Contudo, ainda que reste configurada a culpa concorrente ou a concorrência das causas, prevista no art. 945 do Código Civil, tal não tem o condão de excluir a responsabilidade civil do empregador, que obriga seja a indenização decorrente do ilícito fixada na proporção da culpa das partes no evento ocorrido.


A festejada doutrina de Sebastião Geraldo de Oliveira estabelece o
seguinte:
(...) a culpa concorrente no acidente do trabalho deve ser avaliada com alguns ajustes e adequações em relação às demais hipóteses da responsabilidade civil, pelas condições singulares do vínculo de natureza empregatícia. Na relação de emprego, o trabalhador atua de forma subordinada, com limitado espaço para se insurgir contra os comandos patronais, mormente pela inexistência de garantia de emprego num período de acentuada precarização do contrato de trabalho. É de exclusiva escolha do empregador o local de trabalho, os métodos de produção, a estrutura organizacional.
 

(...) Está sedimentado o entendimento de que os acidentes do trabalho ocorrem em razão de uma rede de fatores causais, cujas variáveis são controladas, em sua maior parte, exclusivamente pelo
empregador. Com isso, muitas vezes a culpa patronal absorve ou neutraliza a culpa da vítima, em razão das diversas obrigações preventivas que a lei atribui às empresas.
 

(...) de adotar posicionamento definitivo sobre as hipóteses de força maior ou caso fortuito, é preciso avaliar se o empregador, pelo que ordinariamente acontece, dentro da razoabilidade e do estágio atual da tecnologia, poderia adotar medidas preventivas que teriam evitado o acidente ocorrido. Aliás, a falta de previdência do empregador caracteriza mesmo a sua culpa no acidente, ficando também reconhecido o nexo de causalidade do evento com a sua conduta omissa”. (in“Indenizações por Acidente do Trabalho ou Doença Ocupacional”, 4ª edição, São Paulo, LTr, 2008, páginas 149 e 184)
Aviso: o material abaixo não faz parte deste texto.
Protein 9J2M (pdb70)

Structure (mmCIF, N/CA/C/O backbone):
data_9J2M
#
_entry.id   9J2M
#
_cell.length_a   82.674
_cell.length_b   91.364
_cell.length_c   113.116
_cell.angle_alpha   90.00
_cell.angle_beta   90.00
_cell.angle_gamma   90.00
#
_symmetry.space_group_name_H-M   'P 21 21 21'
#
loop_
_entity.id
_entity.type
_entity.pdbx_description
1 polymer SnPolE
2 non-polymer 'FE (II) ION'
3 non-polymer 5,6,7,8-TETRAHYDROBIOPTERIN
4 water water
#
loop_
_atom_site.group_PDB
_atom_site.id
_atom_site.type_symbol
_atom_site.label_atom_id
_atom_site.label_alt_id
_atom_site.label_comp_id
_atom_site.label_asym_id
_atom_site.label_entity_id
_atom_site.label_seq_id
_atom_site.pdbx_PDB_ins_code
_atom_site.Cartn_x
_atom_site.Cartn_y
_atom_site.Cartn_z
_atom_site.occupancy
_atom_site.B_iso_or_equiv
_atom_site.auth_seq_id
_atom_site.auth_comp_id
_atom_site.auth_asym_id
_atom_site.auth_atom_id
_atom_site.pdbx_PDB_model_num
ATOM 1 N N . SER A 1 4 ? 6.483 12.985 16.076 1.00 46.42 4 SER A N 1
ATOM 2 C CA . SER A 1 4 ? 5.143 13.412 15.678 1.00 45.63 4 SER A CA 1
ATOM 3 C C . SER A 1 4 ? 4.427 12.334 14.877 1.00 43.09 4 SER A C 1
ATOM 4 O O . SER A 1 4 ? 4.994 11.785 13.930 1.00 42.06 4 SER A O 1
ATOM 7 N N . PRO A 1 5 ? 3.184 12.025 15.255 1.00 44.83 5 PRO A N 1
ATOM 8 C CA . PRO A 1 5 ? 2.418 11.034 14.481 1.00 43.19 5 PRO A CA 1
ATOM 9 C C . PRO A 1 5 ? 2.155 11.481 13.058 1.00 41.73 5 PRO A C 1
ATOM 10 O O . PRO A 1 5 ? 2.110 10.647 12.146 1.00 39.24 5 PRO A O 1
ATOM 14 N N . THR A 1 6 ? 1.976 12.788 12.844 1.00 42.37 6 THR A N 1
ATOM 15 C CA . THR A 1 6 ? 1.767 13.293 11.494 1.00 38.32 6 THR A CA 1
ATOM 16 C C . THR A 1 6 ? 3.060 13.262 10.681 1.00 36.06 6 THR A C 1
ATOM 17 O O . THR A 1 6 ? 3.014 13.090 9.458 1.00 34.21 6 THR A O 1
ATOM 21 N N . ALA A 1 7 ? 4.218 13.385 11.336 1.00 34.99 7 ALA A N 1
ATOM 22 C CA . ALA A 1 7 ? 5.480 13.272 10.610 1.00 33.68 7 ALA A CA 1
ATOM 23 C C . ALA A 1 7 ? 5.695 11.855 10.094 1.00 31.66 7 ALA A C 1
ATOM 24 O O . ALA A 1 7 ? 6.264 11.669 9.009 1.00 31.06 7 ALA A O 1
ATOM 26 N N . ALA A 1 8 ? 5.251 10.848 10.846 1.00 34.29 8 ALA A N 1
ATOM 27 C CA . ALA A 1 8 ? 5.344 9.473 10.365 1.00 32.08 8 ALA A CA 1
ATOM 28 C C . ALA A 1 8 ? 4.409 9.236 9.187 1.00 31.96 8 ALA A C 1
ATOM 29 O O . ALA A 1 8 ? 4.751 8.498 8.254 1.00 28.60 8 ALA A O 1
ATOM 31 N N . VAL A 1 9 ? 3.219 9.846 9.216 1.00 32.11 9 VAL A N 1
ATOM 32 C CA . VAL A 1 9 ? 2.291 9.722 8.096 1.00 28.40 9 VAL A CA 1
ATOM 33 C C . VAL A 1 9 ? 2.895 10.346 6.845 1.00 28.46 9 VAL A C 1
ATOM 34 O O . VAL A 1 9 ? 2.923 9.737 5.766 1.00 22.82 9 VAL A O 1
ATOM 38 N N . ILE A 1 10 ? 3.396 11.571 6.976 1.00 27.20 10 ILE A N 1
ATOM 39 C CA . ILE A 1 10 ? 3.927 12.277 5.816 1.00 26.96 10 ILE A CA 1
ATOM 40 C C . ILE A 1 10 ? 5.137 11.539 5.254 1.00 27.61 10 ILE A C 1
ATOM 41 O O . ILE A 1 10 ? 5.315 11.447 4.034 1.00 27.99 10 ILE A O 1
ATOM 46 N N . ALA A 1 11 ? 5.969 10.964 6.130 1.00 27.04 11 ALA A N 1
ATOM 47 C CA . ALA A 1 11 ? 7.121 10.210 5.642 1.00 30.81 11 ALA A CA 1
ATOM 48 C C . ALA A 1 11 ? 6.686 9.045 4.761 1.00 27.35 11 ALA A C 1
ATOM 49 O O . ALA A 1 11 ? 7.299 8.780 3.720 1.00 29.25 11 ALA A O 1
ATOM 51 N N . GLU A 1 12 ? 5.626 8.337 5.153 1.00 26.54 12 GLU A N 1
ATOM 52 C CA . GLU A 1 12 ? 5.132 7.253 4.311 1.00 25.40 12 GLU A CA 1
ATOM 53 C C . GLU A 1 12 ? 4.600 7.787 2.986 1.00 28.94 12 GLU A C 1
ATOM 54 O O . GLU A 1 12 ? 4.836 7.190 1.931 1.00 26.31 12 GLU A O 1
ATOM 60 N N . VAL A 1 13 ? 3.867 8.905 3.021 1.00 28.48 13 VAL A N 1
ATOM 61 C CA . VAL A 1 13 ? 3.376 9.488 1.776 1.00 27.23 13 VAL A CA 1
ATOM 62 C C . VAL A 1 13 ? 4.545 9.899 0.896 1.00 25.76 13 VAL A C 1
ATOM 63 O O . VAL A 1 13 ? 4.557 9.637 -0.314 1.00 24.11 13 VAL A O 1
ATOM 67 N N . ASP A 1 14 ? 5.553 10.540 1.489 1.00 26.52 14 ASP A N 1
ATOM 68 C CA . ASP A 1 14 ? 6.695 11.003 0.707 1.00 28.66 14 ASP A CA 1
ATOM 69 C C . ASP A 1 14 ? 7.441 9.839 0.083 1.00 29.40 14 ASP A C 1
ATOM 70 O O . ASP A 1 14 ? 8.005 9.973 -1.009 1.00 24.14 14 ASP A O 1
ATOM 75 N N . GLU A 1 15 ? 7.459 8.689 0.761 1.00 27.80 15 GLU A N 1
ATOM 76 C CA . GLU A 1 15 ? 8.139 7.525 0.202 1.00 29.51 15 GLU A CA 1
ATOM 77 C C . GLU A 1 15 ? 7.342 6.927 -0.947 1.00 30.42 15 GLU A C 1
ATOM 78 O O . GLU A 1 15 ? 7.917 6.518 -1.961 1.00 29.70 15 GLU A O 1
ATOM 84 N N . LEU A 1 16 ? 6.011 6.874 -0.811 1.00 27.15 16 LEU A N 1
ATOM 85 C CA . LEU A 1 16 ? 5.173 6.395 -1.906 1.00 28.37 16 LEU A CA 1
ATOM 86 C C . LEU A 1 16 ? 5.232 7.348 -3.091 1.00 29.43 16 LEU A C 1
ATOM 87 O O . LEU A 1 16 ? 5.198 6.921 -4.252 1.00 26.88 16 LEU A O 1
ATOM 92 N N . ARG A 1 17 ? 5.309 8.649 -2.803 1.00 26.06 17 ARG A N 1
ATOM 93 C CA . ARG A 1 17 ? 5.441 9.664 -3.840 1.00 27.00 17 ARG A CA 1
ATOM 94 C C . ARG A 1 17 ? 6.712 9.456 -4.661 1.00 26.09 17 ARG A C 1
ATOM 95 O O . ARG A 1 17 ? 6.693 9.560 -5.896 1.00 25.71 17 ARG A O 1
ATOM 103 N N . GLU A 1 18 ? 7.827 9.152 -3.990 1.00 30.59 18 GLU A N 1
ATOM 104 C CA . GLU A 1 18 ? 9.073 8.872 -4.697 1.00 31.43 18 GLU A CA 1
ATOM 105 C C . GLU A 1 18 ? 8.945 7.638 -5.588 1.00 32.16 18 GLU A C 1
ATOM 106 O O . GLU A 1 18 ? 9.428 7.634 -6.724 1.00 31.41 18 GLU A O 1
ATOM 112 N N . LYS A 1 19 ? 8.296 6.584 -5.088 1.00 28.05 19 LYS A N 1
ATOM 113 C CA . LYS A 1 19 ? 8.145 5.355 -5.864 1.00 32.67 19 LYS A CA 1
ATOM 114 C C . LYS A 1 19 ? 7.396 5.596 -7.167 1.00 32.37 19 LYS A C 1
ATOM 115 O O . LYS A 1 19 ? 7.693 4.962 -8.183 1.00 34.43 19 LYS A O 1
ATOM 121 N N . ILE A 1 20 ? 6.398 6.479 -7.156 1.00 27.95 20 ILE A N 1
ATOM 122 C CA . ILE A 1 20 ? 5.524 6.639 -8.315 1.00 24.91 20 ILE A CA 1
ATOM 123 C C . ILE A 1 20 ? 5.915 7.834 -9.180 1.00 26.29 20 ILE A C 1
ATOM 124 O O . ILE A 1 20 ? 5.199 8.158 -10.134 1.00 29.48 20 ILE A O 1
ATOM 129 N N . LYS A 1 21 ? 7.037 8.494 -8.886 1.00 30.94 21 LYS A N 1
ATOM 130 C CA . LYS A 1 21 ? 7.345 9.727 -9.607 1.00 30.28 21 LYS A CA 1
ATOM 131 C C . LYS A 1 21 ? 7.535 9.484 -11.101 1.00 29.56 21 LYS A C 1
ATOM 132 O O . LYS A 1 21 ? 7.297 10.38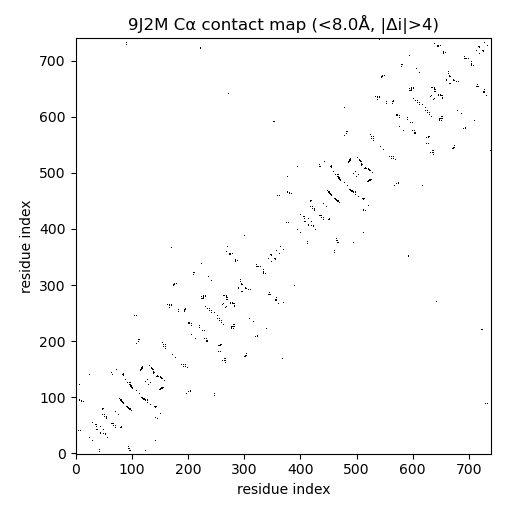6 -11.912 1.00 37.15 21 LYS A O 1
ATOM 138 N N . GLY A 1 22 ? 7.943 8.287 -11.489 1.00 31.31 22 GLY A N 1
ATOM 139 C CA . GLY A 1 22 ? 8.123 8.048 -12.904 1.00 33.49 22 GLY A CA 1
ATOM 140 C C . GLY A 1 22 ? 6.887 7.591 -13.637 1.00 34.23 22 GLY A C 1
ATOM 141 O O . GLY A 1 22 ? 6.970 7.281 -14.831 1.00 35.29 22 GLY A O 1
ATOM 142 N N . SER A 1 23 ? 5.727 7.559 -12.977 1.00 32.11 23 SER A N 1
ATOM 143 C CA . SER A 1 23 ? 4.578 6.838 -13.504 1.00 29.93 23 SER A CA 1
ATOM 144 C C . SER A 1 23 ? 3.363 7.727 -13.754 1.00 27.84 23 SER A C 1
ATOM 145 O O . SER A 1 23 ? 2.238 7.234 -13.748 1.00 29.39 23 SER A O 1
ATOM 148 N N . ARG A 1 24 ? 3.547 9.030 -13.985 1.00 29.40 24 ARG A N 1
ATOM 149 C CA . ARG A 1 24 ? 2.371 9.884 -14.147 1.00 27.70 24 ARG A CA 1
ATOM 150 C C . ARG A 1 24 ? 1.470 9.391 -15.275 1.00 27.98 24 ARG A C 1
ATOM 151 O O . ARG A 1 24 ? 0.238 9.455 -15.172 1.00 28.21 24 ARG A O 1
ATOM 159 N N . ASN A 1 25 ? 2.062 8.911 -16.369 1.00 31.99 25 ASN A N 1
ATOM 160 C CA . ASN A 1 25 ? 1.263 8.414 -17.483 1.00 27.76 25 ASN A CA 1
ATOM 161 C C . ASN A 1 25 ? 0.357 7.257 -17.077 1.00 30.41 25 ASN A C 1
ATOM 162 O O . ASN A 1 25 ? -0.594 6.952 -17.800 1.00 33.00 25 ASN A O 1
ATOM 167 N N . SER A 1 26 ? 0.623 6.621 -15.941 1.00 31.91 26 SER A N 1
ATOM 168 C CA . SER A 1 26 ? -0.155 5.488 -15.457 1.00 30.58 26 SER A CA 1
ATOM 169 C C . SER A 1 26 ? -1.164 5.857 -14.374 1.00 31.09 26 SER A C 1
ATOM 170 O O . SER A 1 26 ? -1.850 4.962 -13.859 1.00 29.66 26 SER A O 1
ATOM 173 N N . PHE A 1 27 ? -1.286 7.141 -14.021 1.00 28.89 27 PHE A N 1
ATOM 174 C CA . PHE A 1 27 ? -2.045 7.516 -12.832 1.00 25.50 27 PHE A CA 1
ATOM 175 C C . PHE A 1 27 ? -3.530 7.199 -12.944 1.00 26.90 27 PHE A C 1
ATOM 176 O O . PHE A 1 27 ? -4.228 7.239 -11.926 1.00 28.17 27 PHE A O 1
ATOM 184 N N . ARG A 1 28 ? -4.032 6.894 -14.140 1.00 25.99 28 ARG A N 1
ATOM 185 C CA . ARG A 1 28 ? -5.412 6.469 -14.320 1.00 28.94 28 ARG A CA 1
ATOM 186 C C . ARG A 1 28 ? -5.517 5.031 -14.809 1.00 29.30 28 ARG A C 1
ATOM 187 O O . ARG A 1 28 ? -6.628 4.554 -15.067 1.00 30.88 28 ARG A O 1
ATOM 195 N N . ASP A 1 29 ? -4.387 4.343 -14.941 1.00 27.03 29 ASP A N 1
ATOM 196 C CA . ASP A 1 29 ? -4.366 2.912 -15.221 1.00 28.13 29 ASP A CA 1
ATOM 197 C C . ASP A 1 29 ? -4.793 2.119 -13.988 1.00 30.17 29 ASP A C 1
ATOM 198 O O . ASP A 1 29 ? -4.239 2.305 -12.901 1.00 30.61 29 ASP A O 1
ATOM 203 N N . GLN A 1 30 ? -5.741 1.189 -14.164 1.00 30.72 30 GLN A N 1
ATOM 204 C CA . GLN A 1 30 ? -6.319 0.526 -12.997 1.00 28.78 30 GLN A CA 1
ATOM 205 C C . GLN A 1 30 ? -5.349 -0.465 -12.361 1.00 30.25 30 GLN A C 1
ATOM 206 O O . GLN A 1 30 ? -5.394 -0.688 -11.141 1.00 28.48 30 GLN A O 1
ATOM 212 N N . SER A 1 31 ? -4.473 -1.075 -13.160 1.00 31.37 31 SER A N 1
ATOM 213 C CA . SER A 1 31 ? -3.428 -1.921 -12.595 1.00 31.86 31 SER A CA 1
ATOM 214 C C . SER A 1 31 ? -2.495 -1.115 -11.697 1.00 31.77 31 SER A C 1
ATOM 215 O O . SER A 1 31 ? -2.135 -1.557 -10.597 1.00 31.30 31 SER A O 1
ATOM 218 N N . PHE A 1 32 ? -2.085 0.071 -12.155 1.00 28.33 32 PHE A N 1
ATOM 219 C CA . PHE A 1 32 ? -1.312 0.969 -11.306 1.00 29.62 32 PHE A CA 1
ATOM 220 C C . PHE A 1 32 ? -2.105 1.361 -10.066 1.00 28.25 32 PHE A C 1
ATOM 221 O O . PHE A 1 32 ? -1.588 1.319 -8.940 1.00 27.52 32 PHE A O 1
ATOM 229 N N . LEU A 1 33 ? -3.365 1.753 -10.258 1.00 26.46 33 LEU A N 1
ATOM 230 C CA . LEU A 1 33 ? -4.160 2.261 -9.143 1.00 25.64 33 LEU A CA 1
ATOM 231 C C . LEU A 1 33 ? -4.384 1.176 -8.100 1.00 29.35 33 LEU A C 1
ATOM 232 O O . LEU A 1 33 ? -4.323 1.442 -6.894 1.00 27.74 33 LEU A O 1
ATOM 237 N N . ASP A 1 34 ? -4.636 -0.062 -8.545 1.00 27.83 34 ASP A N 1
ATOM 238 C CA . ASP A 1 34 ? -4.783 -1.161 -7.598 1.00 26.94 34 ASP A CA 1
ATOM 239 C C . ASP A 1 34 ? -3.535 -1.317 -6.744 1.00 26.27 34 ASP A C 1
ATOM 240 O O . ASP A 1 34 ? -3.626 -1.528 -5.528 1.00 27.28 34 ASP A O 1
ATOM 245 N N . GLN A 1 35 ? -2.357 -1.232 -7.364 1.00 26.33 35 GLN A N 1
ATOM 246 C CA . GLN A 1 35 ? -1.122 -1.356 -6.604 1.00 26.18 35 GLN A CA 1
ATOM 247 C C . GLN A 1 35 ? -0.943 -0.178 -5.659 1.00 27.19 35 GLN A C 1
ATOM 248 O O . GLN A 1 35 ? -0.560 -0.359 -4.499 1.00 25.41 35 GLN A O 1
ATOM 254 N N . LEU A 1 36 ? -1.221 1.040 -6.139 1.00 24.81 36 LEU A N 1
ATOM 255 C CA . LEU A 1 36 ? -1.066 2.203 -5.275 1.00 25.19 36 LEU A CA 1
ATOM 256 C C . LEU A 1 36 ? -2.000 2.103 -4.077 1.00 24.65 36 LEU A C 1
ATOM 257 O O . LEU A 1 36 ? -1.575 2.274 -2.926 1.00 29.40 36 LEU A O 1
ATOM 262 N N . ALA A 1 37 ? -3.268 1.782 -4.334 1.00 25.84 37 ALA A N 1
ATOM 263 C CA . ALA A 1 37 ? -4.250 1.605 -3.268 1.00 25.09 37 ALA A CA 1
ATOM 264 C C . ALA A 1 37 ? -3.780 0.583 -2.241 1.00 27.09 37 ALA A C 1
ATOM 265 O O . ALA A 1 37 ? -3.851 0.820 -1.030 1.00 26.21 37 ALA A O 1
ATOM 267 N N . GLN A 1 38 ? -3.310 -0.576 -2.708 1.00 29.35 38 GLN A N 1
ATOM 268 C CA . GLN A 1 38 ? -2.838 -1.596 -1.780 1.00 31.39 38 GLN A CA 1
ATOM 269 C C . GLN A 1 38 ? -1.709 -1.059 -0.912 1.00 30.24 38 GLN A C 1
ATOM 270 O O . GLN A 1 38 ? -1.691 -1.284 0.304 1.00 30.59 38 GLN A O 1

Assim, a culpa não pode ser atribuída exclusivamente à reclamada, pois restou demonstrada também a culpa do autor para o acidente, restando configurada, assim, a culpa concorrente, que mitiga, sem excluir, a do empregado. Ademais, é óbvio que a reclamada, através de outro empregado (sua longa manus), jamais poderia permitir que o autor fosse desviado de sua função, sem ter conhecimento pleno sobre o trabalho a ser realizado e que, a toda evidência, prescindia de acompanhamento, orientação, fiscalização e fornecimento de EPI pela demandada que, não o fazendo, agiu de forma negligente.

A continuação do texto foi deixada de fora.